**Dataset entries**
========================
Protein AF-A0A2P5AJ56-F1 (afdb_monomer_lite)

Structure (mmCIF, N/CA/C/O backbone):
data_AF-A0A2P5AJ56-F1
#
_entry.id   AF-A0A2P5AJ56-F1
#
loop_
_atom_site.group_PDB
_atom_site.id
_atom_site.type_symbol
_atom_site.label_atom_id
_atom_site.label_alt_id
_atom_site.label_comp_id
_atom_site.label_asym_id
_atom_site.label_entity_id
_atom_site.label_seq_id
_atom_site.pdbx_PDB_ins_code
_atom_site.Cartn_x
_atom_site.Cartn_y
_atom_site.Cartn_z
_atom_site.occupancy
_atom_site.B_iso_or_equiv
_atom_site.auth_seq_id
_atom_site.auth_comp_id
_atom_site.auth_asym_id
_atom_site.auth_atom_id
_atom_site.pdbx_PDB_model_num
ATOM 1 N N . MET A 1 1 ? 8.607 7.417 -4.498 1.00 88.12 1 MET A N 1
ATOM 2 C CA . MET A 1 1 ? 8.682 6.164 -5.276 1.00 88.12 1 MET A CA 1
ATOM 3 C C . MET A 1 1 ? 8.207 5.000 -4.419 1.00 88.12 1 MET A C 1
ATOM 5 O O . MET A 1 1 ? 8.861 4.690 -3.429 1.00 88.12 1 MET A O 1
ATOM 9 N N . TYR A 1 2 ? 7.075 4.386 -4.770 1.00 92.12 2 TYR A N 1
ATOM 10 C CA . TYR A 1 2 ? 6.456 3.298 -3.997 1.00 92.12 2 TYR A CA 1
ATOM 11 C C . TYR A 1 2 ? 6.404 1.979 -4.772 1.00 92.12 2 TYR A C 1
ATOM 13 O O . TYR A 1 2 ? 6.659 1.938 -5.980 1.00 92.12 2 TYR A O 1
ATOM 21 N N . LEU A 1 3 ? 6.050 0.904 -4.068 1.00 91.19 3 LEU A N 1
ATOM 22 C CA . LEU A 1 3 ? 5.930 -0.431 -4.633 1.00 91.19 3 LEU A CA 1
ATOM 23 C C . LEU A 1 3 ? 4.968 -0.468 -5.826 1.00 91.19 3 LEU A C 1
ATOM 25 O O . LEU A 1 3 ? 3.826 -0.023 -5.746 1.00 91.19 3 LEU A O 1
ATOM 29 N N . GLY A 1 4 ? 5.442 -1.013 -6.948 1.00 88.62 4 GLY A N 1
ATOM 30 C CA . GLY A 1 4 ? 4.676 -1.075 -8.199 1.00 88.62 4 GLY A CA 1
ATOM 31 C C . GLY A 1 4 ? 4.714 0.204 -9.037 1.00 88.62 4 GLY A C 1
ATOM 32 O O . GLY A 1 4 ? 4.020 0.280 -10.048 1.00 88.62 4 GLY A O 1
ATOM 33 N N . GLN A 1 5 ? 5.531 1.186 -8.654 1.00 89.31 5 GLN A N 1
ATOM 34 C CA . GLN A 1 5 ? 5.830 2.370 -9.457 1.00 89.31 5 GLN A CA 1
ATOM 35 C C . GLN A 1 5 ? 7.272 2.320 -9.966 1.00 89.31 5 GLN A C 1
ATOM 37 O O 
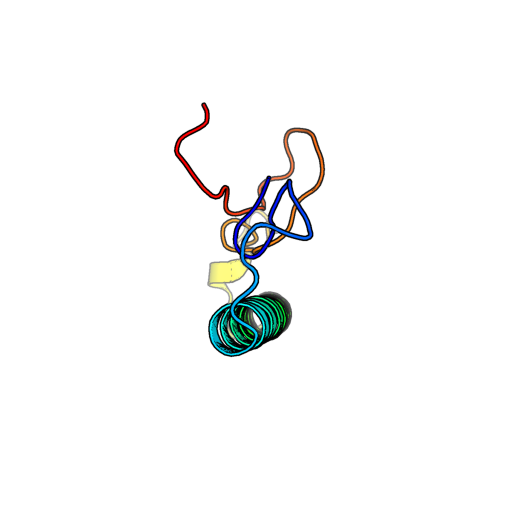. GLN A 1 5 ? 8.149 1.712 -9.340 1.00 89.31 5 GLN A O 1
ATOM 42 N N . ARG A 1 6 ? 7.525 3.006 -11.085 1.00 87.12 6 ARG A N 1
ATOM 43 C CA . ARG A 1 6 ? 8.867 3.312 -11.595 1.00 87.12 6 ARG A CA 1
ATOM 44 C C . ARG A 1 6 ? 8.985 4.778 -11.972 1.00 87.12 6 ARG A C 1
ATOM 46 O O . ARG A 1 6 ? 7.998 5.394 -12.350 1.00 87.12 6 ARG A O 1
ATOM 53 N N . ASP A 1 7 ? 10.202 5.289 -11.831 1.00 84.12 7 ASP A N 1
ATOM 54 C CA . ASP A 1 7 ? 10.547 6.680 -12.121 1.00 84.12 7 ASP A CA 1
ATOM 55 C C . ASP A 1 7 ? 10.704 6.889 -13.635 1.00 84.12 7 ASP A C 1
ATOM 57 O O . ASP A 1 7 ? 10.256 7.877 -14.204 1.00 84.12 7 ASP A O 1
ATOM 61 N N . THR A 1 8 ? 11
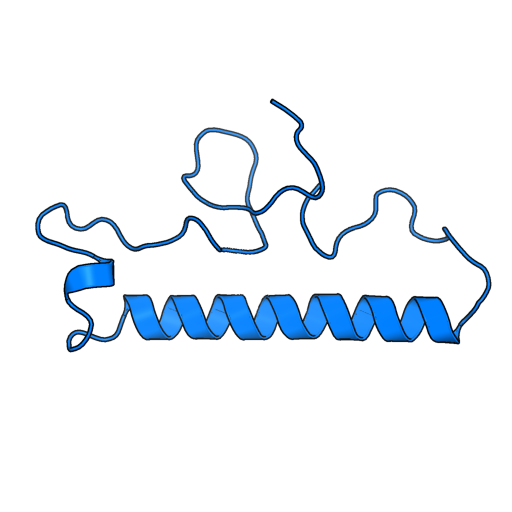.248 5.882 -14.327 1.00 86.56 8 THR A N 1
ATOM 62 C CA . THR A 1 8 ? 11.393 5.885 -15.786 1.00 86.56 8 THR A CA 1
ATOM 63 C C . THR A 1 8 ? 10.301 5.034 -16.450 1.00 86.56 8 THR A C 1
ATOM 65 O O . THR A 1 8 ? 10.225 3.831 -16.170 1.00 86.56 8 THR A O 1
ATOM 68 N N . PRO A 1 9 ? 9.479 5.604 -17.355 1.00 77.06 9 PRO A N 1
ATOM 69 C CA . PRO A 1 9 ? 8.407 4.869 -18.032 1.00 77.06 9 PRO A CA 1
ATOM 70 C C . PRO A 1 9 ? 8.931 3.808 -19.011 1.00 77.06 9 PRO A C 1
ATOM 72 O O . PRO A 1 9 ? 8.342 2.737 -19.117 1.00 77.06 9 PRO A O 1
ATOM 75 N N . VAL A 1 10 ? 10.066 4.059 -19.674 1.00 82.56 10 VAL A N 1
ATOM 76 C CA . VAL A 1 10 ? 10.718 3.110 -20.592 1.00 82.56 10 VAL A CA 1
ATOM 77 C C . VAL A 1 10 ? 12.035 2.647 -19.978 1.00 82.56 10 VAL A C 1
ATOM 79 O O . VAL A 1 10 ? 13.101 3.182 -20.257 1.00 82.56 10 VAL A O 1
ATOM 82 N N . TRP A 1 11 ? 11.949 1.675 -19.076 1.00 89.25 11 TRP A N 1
========================
**The problem**
In full and without error, repeat the listing above, omitting its images.

**Answer box**
Protein AF-A0A2P5AJ56-F1 (afdb_monomer_lite)

Structure (mmCIF, N/CA/C/O backbone):
data_AF-A0A2P5AJ56-F1
#
_entry.id   AF-A0A2P5AJ56-F1
#
loop_
_atom_site.group_PDB
_atom_site.id
_atom_site.type_symbol
_atom_site.label_atom_id
_atom_site.label_alt_id
_atom_site.label_comp_id
_atom_site.label_asym_id
_atom_site.label_entity_id
_atom_site.label_seq_id
_atom_site.pdbx_PDB_ins_code
_atom_site.Cartn_x
_atom_site.Cartn_y
_atom_site.Cartn_z
_atom_site.occupancy
_atom_site.B_iso_or_equiv
_atom_site.auth_seq_id
_atom_site.auth_comp_id
_atom_site.auth_asym_id
_atom_site.auth_atom_id
_atom_site.pdbx_PDB_model_num
ATOM 1 N N . MET A 1 1 ? 8.607 7.417 -4.498 1.00 88.12 1 MET A N 1
ATOM 2 C CA . MET A 1 1 ? 8.682 6.164 -5.276 1.00 88.12 1 MET A CA 1
ATOM 3 C C . MET A 1 1 ? 8.207 5.000 -4.419 1.00 88.12 1 MET A C 1
ATOM 5 O O . MET A 1 1 ? 8.861 4.690 -3.429 1.00 88.12 1 MET A O 1
ATOM 9 N N . TYR A 1 2 ? 7.075 4.386 -4.770 1.00 92.12 2 TYR A N 1
ATOM 10 C CA . TYR A 1 2 ? 6.456 3.298 -3.997 1.00 92.12 2 TYR A CA 1
ATOM 11 C C . TYR A 1 2 ? 6.404 1.979 -4.772 1.00 92.12 2 TYR A C 1
ATOM 13 O O . TYR A 1 2 ? 6.659 1.938 -5.980 1.00 92.12 2 TYR A O 1
ATOM 21 N N . LEU A 1 3 ? 6.050 0.904 -4.068 1.00 91.19 3 LEU A N 1
ATOM 22 C CA . LEU A 1 3 ? 5.930 -0.431 -4.633 1.00 91.19 3 LEU A CA 1
ATOM 23 C C . LEU A 1 3 ? 4.968 -0.468 -5.826 1.00 91.19 3 LEU A C 1
ATOM 25 O O . LEU A 1 3 ? 3.826 -0.023 -5.746 1.00 91.19 3 LEU A O 1
ATOM 29 N N . GLY A 1 4 ? 5.442 -1.013 -6.948 1.00 88.62 4 GLY A N 1
ATOM 30 C CA . GLY A 1 4 ? 4.676 -1.075 -8.199 1.00 88.62 4 GLY A CA 1
ATOM 31 C C . GLY A 1 4 ? 4.714 0.204 -9.037 1.00 88.62 4 GLY A C 1
ATOM 32 O O . GLY A 1 4 ? 4.020 0.280 -10.048 1.00 88.62 4 GLY A O 1
ATOM 33 N N . GLN A 1 5 ? 5.531 1.186 -8.654 1.00 89.31 5 GLN A N 1
ATOM 34 C CA . GLN A 1 5 ? 5.830 2.370 -9.457 1.00 89.31 5 GLN A CA 1
ATOM 35 C C . GLN A 1 5 ? 7.272 2.320 -9.966 1.00 89.31 5 GLN A C 1
ATOM 37 O O 
. GLN A 1 5 ? 8.149 1.712 -9.340 1.00 89.31 5 GLN A O 1
ATOM 42 N N . ARG A 1 6 ? 7.525 3.006 -11.085 1.00 87.12 6 ARG A N 1
ATOM 43 C CA . ARG A 1 6 ? 8.867 3.312 -11.595 1.00 87.12 6 ARG A CA 1
ATOM 44 C C . ARG A 1 6 ? 8.985 4.778 -11.972 1.00 87.12 6 ARG A C 1
ATOM 46 O O . ARG A 1 6 ? 7.998 5.394 -12.350 1.00 87.12 6 ARG A O 1
ATOM 53 N N . ASP A 1 7 ? 10.202 5.289 -11.831 1.00 84.12 7 ASP A N 1
ATOM 54 C CA . ASP A 1 7 ? 10.547 6.680 -12.121 1.00 84.12 7 ASP A CA 1
ATOM 55 C C . ASP A 1 7 ? 10.704 6.889 -13.635 1.00 84.12 7 ASP A C 1
ATOM 57 O O . ASP A 1 7 ? 10.256 7.877 -14.204 1.00 84.12 7 ASP A O 1
ATOM 61 N N . THR A 1 8 ? 11
.248 5.882 -14.327 1.00 86.56 8 THR A N 1
ATOM 62 C CA . THR A 1 8 ? 11.393 5.885 -15.786 1.00 86.56 8 THR A CA 1
ATOM 63 C C . THR A 1 8 ? 10.301 5.034 -16.450 1.00 86.56 8 THR A C 1
ATOM 65 O O . THR A 1 8 ? 10.225 3.831 -16.170 1.00 86.56 8 THR A O 1
ATOM 68 N N . PRO A 1 9 ? 9.479 5.604 -17.355 1.00 77.06 9 PRO A N 1
ATOM 69 C CA . PRO A 1 9 ? 8.407 4.869 -18.032 1.00 77.06 9 PRO A CA 1
ATOM 70 C C . PRO A 1 9 ? 8.931 3.808 -19.011 1.00 77.06 9 PRO A C 1
ATOM 72 O O . PRO A 1 9 ? 8.342 2.737 -19.117 1.00 77.06 9 PRO A O 1
ATOM 75 N N . VAL A 1 10 ? 10.066 4.059 -19.674 1.00 82.56 10 VAL A N 1
ATOM 76 C CA . VAL A 1 10 ? 10.718 3.110 -20.592 1.00 82.56 10 VAL A CA 1
ATOM 77 C C . VAL A 1 10 ? 12.035 2.647 -19.978 1.00 82.56 10 VAL A C 1
ATOM 79 O O . VAL A 1 10 ? 13.101 3.182 -20.257 1.00 82.56 10 VAL A O 1
ATOM 82 N N . TRP A 1 11 ? 11.949 1.675 -19.076 1.00 89.25 11 TRP A N 1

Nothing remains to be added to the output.